Market reports were circulating Monday that Sally Susman has resigned as executive vice president of global communications at Estée Lauder Cos. Inc. to join global pharmaceutical giant Pfizer in a similar capacity.

Susman, who could not be reached for comment at press time, has been at Lauder for seven years. Initially reporting to chairman Leonard Lauder, Susman served under two chief executive officers — Fred Langhammer and William Lauder. During her tenure, the company weathered one of the worst periods in its history: the retail meltdown following the 9/11 terrorist attacks.

While the beauty company is expected to undergo another change of command in March with the advent of Fabrizio Freda as president and chief operating officer, market sources speculate Susman’s move has more to do with a return to the public policy arena.

She is a supporter of Sen. Hillary Clinton’s presidential bid and was a backer of John Kerry in 2004. Previously, she worked at American Express, both in New York and London, for eight years. But in the prior nine years, Susman worked on Capitol Hill as a staffer on the Senate Commerce Committee and then was deputy assistant secretary of legislative affairs in the administration of Bill Clinton.

L’Oréal Buys Columbia Beauty

PARIS — L’Oréal USA has further tightened its grip on the U.S. professional products business with the acquisition of Columbia Beauty Supply, a professional beauty products distributor.

Terms of the deal to take over 100 percent of the firm, announced here Monday, were not disclosed.

Columbia Beauty Supply, based in Charlotte, N.C., generated around $60 million in sales last year. It supplies products to hair salons across four U.S. Southeastern states, according to L’Oréal.

The acquisition of Columbia Beauty Supply, which will become part of L’Oréal’s Professional Products Division, follows the French beauty giant’s acquisition of Maly’s in July and Beauty Alliance in April. Columbia Beauty Supply will be managed by Beauty Alliance of Clearwater, Fla.

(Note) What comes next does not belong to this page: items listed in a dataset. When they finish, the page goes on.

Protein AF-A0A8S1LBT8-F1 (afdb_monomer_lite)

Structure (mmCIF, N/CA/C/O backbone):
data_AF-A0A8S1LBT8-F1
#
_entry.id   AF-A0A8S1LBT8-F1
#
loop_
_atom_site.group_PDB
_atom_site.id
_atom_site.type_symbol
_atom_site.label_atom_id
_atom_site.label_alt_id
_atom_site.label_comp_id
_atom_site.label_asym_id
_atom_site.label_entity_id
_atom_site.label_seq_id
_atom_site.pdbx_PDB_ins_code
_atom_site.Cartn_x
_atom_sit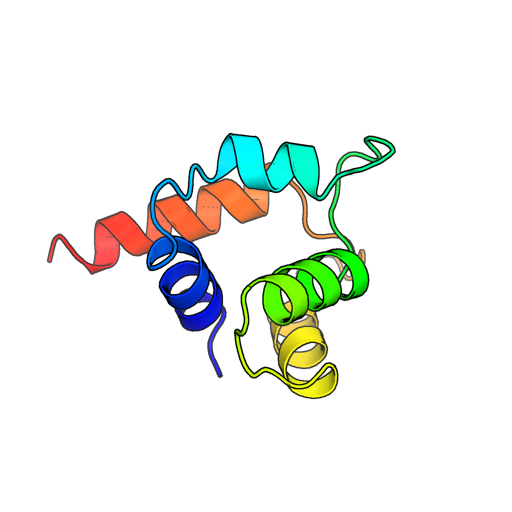e.Cartn_y
_atom_site.Cartn_z
_atom_site.occupancy
_atom_site.B_iso_or_equiv
_atom_site.auth_seq_id
_atom_site.auth_comp_id
_atom_site.auth_asym_id
_atom_site.auth_atom_id
_atom_site.pdbx_PDB_model_num
ATOM 1 N N . MET A 1 1 ? -13.742 -2.171 -15.099 1.00 48.69 1 MET A N 1
ATOM 2 C CA . MET A 1 1 ? -13.709 -1.457 -13.803 1.00 48.69 1 MET A CA 1
ATOM 3 C C . MET A 1 1 ? -12.455 -0.590 -13.813 1.00 48.69 1 MET A C 1
ATOM 5 O O . MET A 1 1 ? -11.441 -1.067 -14.299 1.00 48.69 1 MET A O 1
ATOM 9 N N . ASN A 1 2 ? -12.547 0.693 -13.457 1.00 54.72 2 ASN A N 1
ATOM 10 C CA . ASN A 1 2 ? -11.441 1.657 -13.570 1.00 54.72 2 ASN A CA 1
ATOM 11 C C . ASN A 1 2 ? -10.759 1.812 -12.195 1.00 54.72 2 ASN A C 1
ATOM 13 O O . ASN A 1 2 ? -11.467 1.841 -11.194 1.00 54.72 2 ASN A O 1
ATOM 17 N N . PHE A 1 3 ? -9.431 1.938 -12.125 1.00 54.75 3 PHE A N 1
ATOM 18 C CA . PHE A 1 3 ? -8.661 2.139 -10.884 1.00 54.75 3 PHE A CA 1
ATOM 19 C C . PHE A 1 3 ? -9.146 3.317 -10.029 1.00 54.75 3 PHE A C 1
ATOM 21 O O . PHE A 1 3 ? -9.064 3.283 -8.803 1.00 54.75 3 PHE A O 1
ATOM 28 N N . TYR A 1 4 ? -9.750 4.333 -10.651 1.00 58.38 4 TYR A N 1
ATOM 29 C CA . TYR A 1 4 ? -10.416 5.413 -9.919 1.00 58.38 4 TYR A CA 1
ATOM 30 C C . TYR A 1 4 ? -11.512 4.911 -8.961 1.00 58.38 4 TYR A C 1
ATOM 32 O O . TYR A 1 4 ? -11.723 5.518 -7.912 1.00 58.38 4 TYR A O 1
ATOM 40 N N . PHE A 1 5 ? -12.161 3.788 -9.278 1.00 60.75 5 PHE A N 1
ATOM 41 C CA . PHE A 1 5 ? -13.161 3.139 -8.429 1.00 60.75 5 PHE A CA 1
ATOM 42 C C . PHE A 1 5 ? -12.535 2.499 -7.182 1.00 60.75 5 PHE A C 1
ATOM 44 O O . PHE A 1 5 ? -13.107 2.567 -6.104 1.00 60.75 5 PHE A O 1
ATOM 51 N N . PHE A 1 6 ? -11.321 1.954 -7.294 1.00 60.47 6 PHE A N 1
ATOM 52 C CA . PHE A 1 6 ? -10.572 1.416 -6.155 1.00 60.47 6 PHE A CA 1
ATOM 53 C C . PHE A 1 6 ? -10.229 2.516 -5.141 1.00 60.47 6 PHE A C 1
ATOM 55 O O . PHE A 1 6 ? -10.509 2.386 -3.951 1.00 60.47 6 PHE A O 1
ATOM 62 N N . ILE A 1 7 ? -9.713 3.646 -5.630 1.00 61.69 7 ILE A N 1
ATOM 63 C CA . ILE A 1 7 ? -9.412 4.807 -4.788 1.00 61.69 7 ILE A CA 1
ATOM 64 C C . ILE A 1 7 ? -10.685 5.387 -4.160 1.00 61.69 7 ILE A C 1
ATOM 66 O O . ILE A 1 7 ? -10.653 5.845 -3.026 1.00 61.69 7 ILE A O 1
ATOM 70 N N . GLN A 1 8 ? -11.813 5.384 -4.878 1.00 62.06 8 GLN A N 1
ATOM 71 C CA . GLN A 1 8 ? -13.111 5.758 -4.303 1.00 62.06 8 GLN A CA 1
ATOM 72 C C . GLN A 1 8 ? -13.541 4.836 -3.167 1.00 62.06 8 GLN A C 1
ATOM 74 O O . GLN A 1 8 ? -13.949 5.334 -2.126 1.00 62.06 8 GLN A O 1
ATOM 79 N N . LEU A 1 9 ? -13.453 3.522 -3.363 1.00 62.31 9 LEU A N 1
ATOM 80 C CA . LEU A 1 9 ? -13.866 2.547 -2.358 1.00 62.31 9 LEU A CA 1
ATOM 81 C C . LEU A 1 9 ? -13.016 2.660 -1.093 1.00 62.31 9 LEU A C 1
ATOM 83 O O . LEU A 1 9 ? -13.564 2.700 0.002 1.00 62.31 9 LEU A O 1
ATOM 87 N N . ALA A 1 10 ? -11.700 2.799 -1.252 1.00 62.16 10 ALA A N 1
ATOM 88 C CA . ALA A 1 10 ? -10.793 2.945 -0.125 1.00 62.16 10 ALA A CA 1
ATOM 89 C C . ALA A 1 10 ? -10.979 4.290 0.609 1.00 62.16 10 ALA A C 1
ATOM 91 O O . ALA A 1 10 ? -10.921 4.324 1.830 1.00 62.16 10 ALA A O 1
ATOM 92 N N . GLN A 1 11 ? -11.286 5.382 -0.104 1.00 64.00 11 GLN A N 1
ATOM 93 C CA . GLN A 1 11 ? -11.588 6.691 0.502 1.00 64.00 11 GLN A CA 1
ATOM 94 C C . GLN A 1 11 ? -12.904 6.738 1.288 1.00 64.00 11 GLN A C 1
ATOM 96 O O . GLN A 1 11 ? -13.073 7.635 2.108 1.00 64.00 11 GLN A O 1
ATOM 101 N N . ASN A 1 12 ? -13.830 5.806 1.045 1.00 63.91 12 ASN A N 1
ATOM 102 C CA . ASN A 1 12 ? -15.071 5.709 1.816 1.00 63.91 12 ASN A CA 1
ATOM 103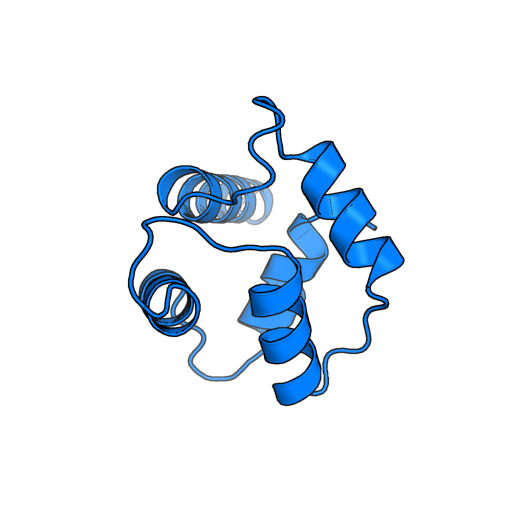 C C . ASN A 1 12 ? -14.865 5.045 3.190 1.00 63.91 12 ASN A C 1
ATOM 105 O O . ASN A 1 12 ? -15.809 4.987 3.974 1.00 63.91 12 ASN A O 1
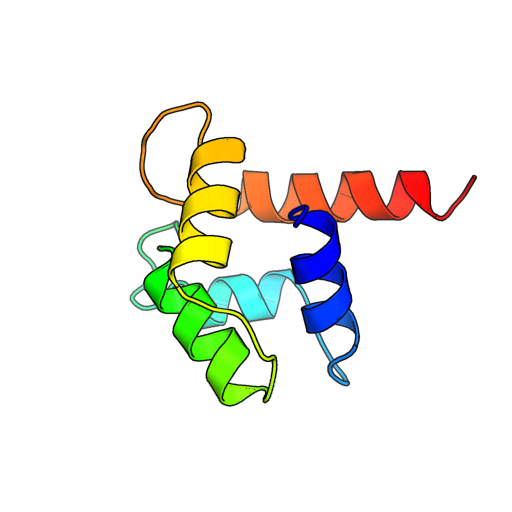ATOM 109 N N . LEU A 1 13 ? -13.660 4.544 3.481 1.00 64.25 13 LEU A N 1
ATOM 110 C CA . LEU A 1 13 ? -13.287 4.072 4.810 1.00 64.25 13 LEU A CA 1
ATOM 111 C C . LEU A 1 13 ? -12.992 5.283 5.701 1.00 64.25 13 LEU A C 1
ATOM 113 O O . LEU A 1 13 ? -12.154 6.125 5.362 1.00 64.25 13 LEU A O 1
ATOM 117 N N . ASP A 1 14 ? -13.663 5.368 6.849 1.00 55.91 14 ASP A N 1
ATOM 118 C CA . ASP A 1 14 ? -13.416 6.427 7.827 1.00 55.91 14 ASP A CA 1
ATOM 119 C C . ASP A 1 14 ? -11.927 6.434 8.226 1.00 55.91 14 ASP A C 1
ATOM 121 O O . ASP A 1 14 ? -11.401 5.450 8.748 1.00 55.91 14 ASP A O 1
ATOM 125 N N . ASN A 1 15 ? -11.252 7.569 8.009 1.00 59.53 15 ASN A N 1
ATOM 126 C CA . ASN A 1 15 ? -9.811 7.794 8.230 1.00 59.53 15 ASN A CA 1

“This acquisition demonstrates L’Oréal’s determination to offer a better service to U.S. hair salons,” L’Oréal said in a statement. Sources said buying distributors also helps L’Oréal build distribution after it pulled its products from the nation’s largest distributor, Beauty Systems Group’s distribution arm, in 2006, following a string of events ranging from BSG’s partnership with rival Procter & Gamble to a failed union between BSG parent Sally Beauty Holdings and L’Oréal.

This story first appeared in the January 8, 2008 issue of WWD.  Subscribe Today.

Prior to the Columbia deal, analysts estimated that L’Oréal was about three-quarters of the way to reaching BSG’s annual sales figures. According to Alberto-Culver’s Annual report — the former parent of Sally Beauty Holdings — BSG generated $983 million in sales for 2006, but that number includes sales from more than 800 stores.
— Ellen Groves, with contributions from Andrea Nagel

P&G Files Trademark Suit

NEW YORK — The Procter & Gamble Co. filed a lawsuit against Blue Cross Labs for allegedly infringing on its Herbal Essences brand trade dress and trademarks.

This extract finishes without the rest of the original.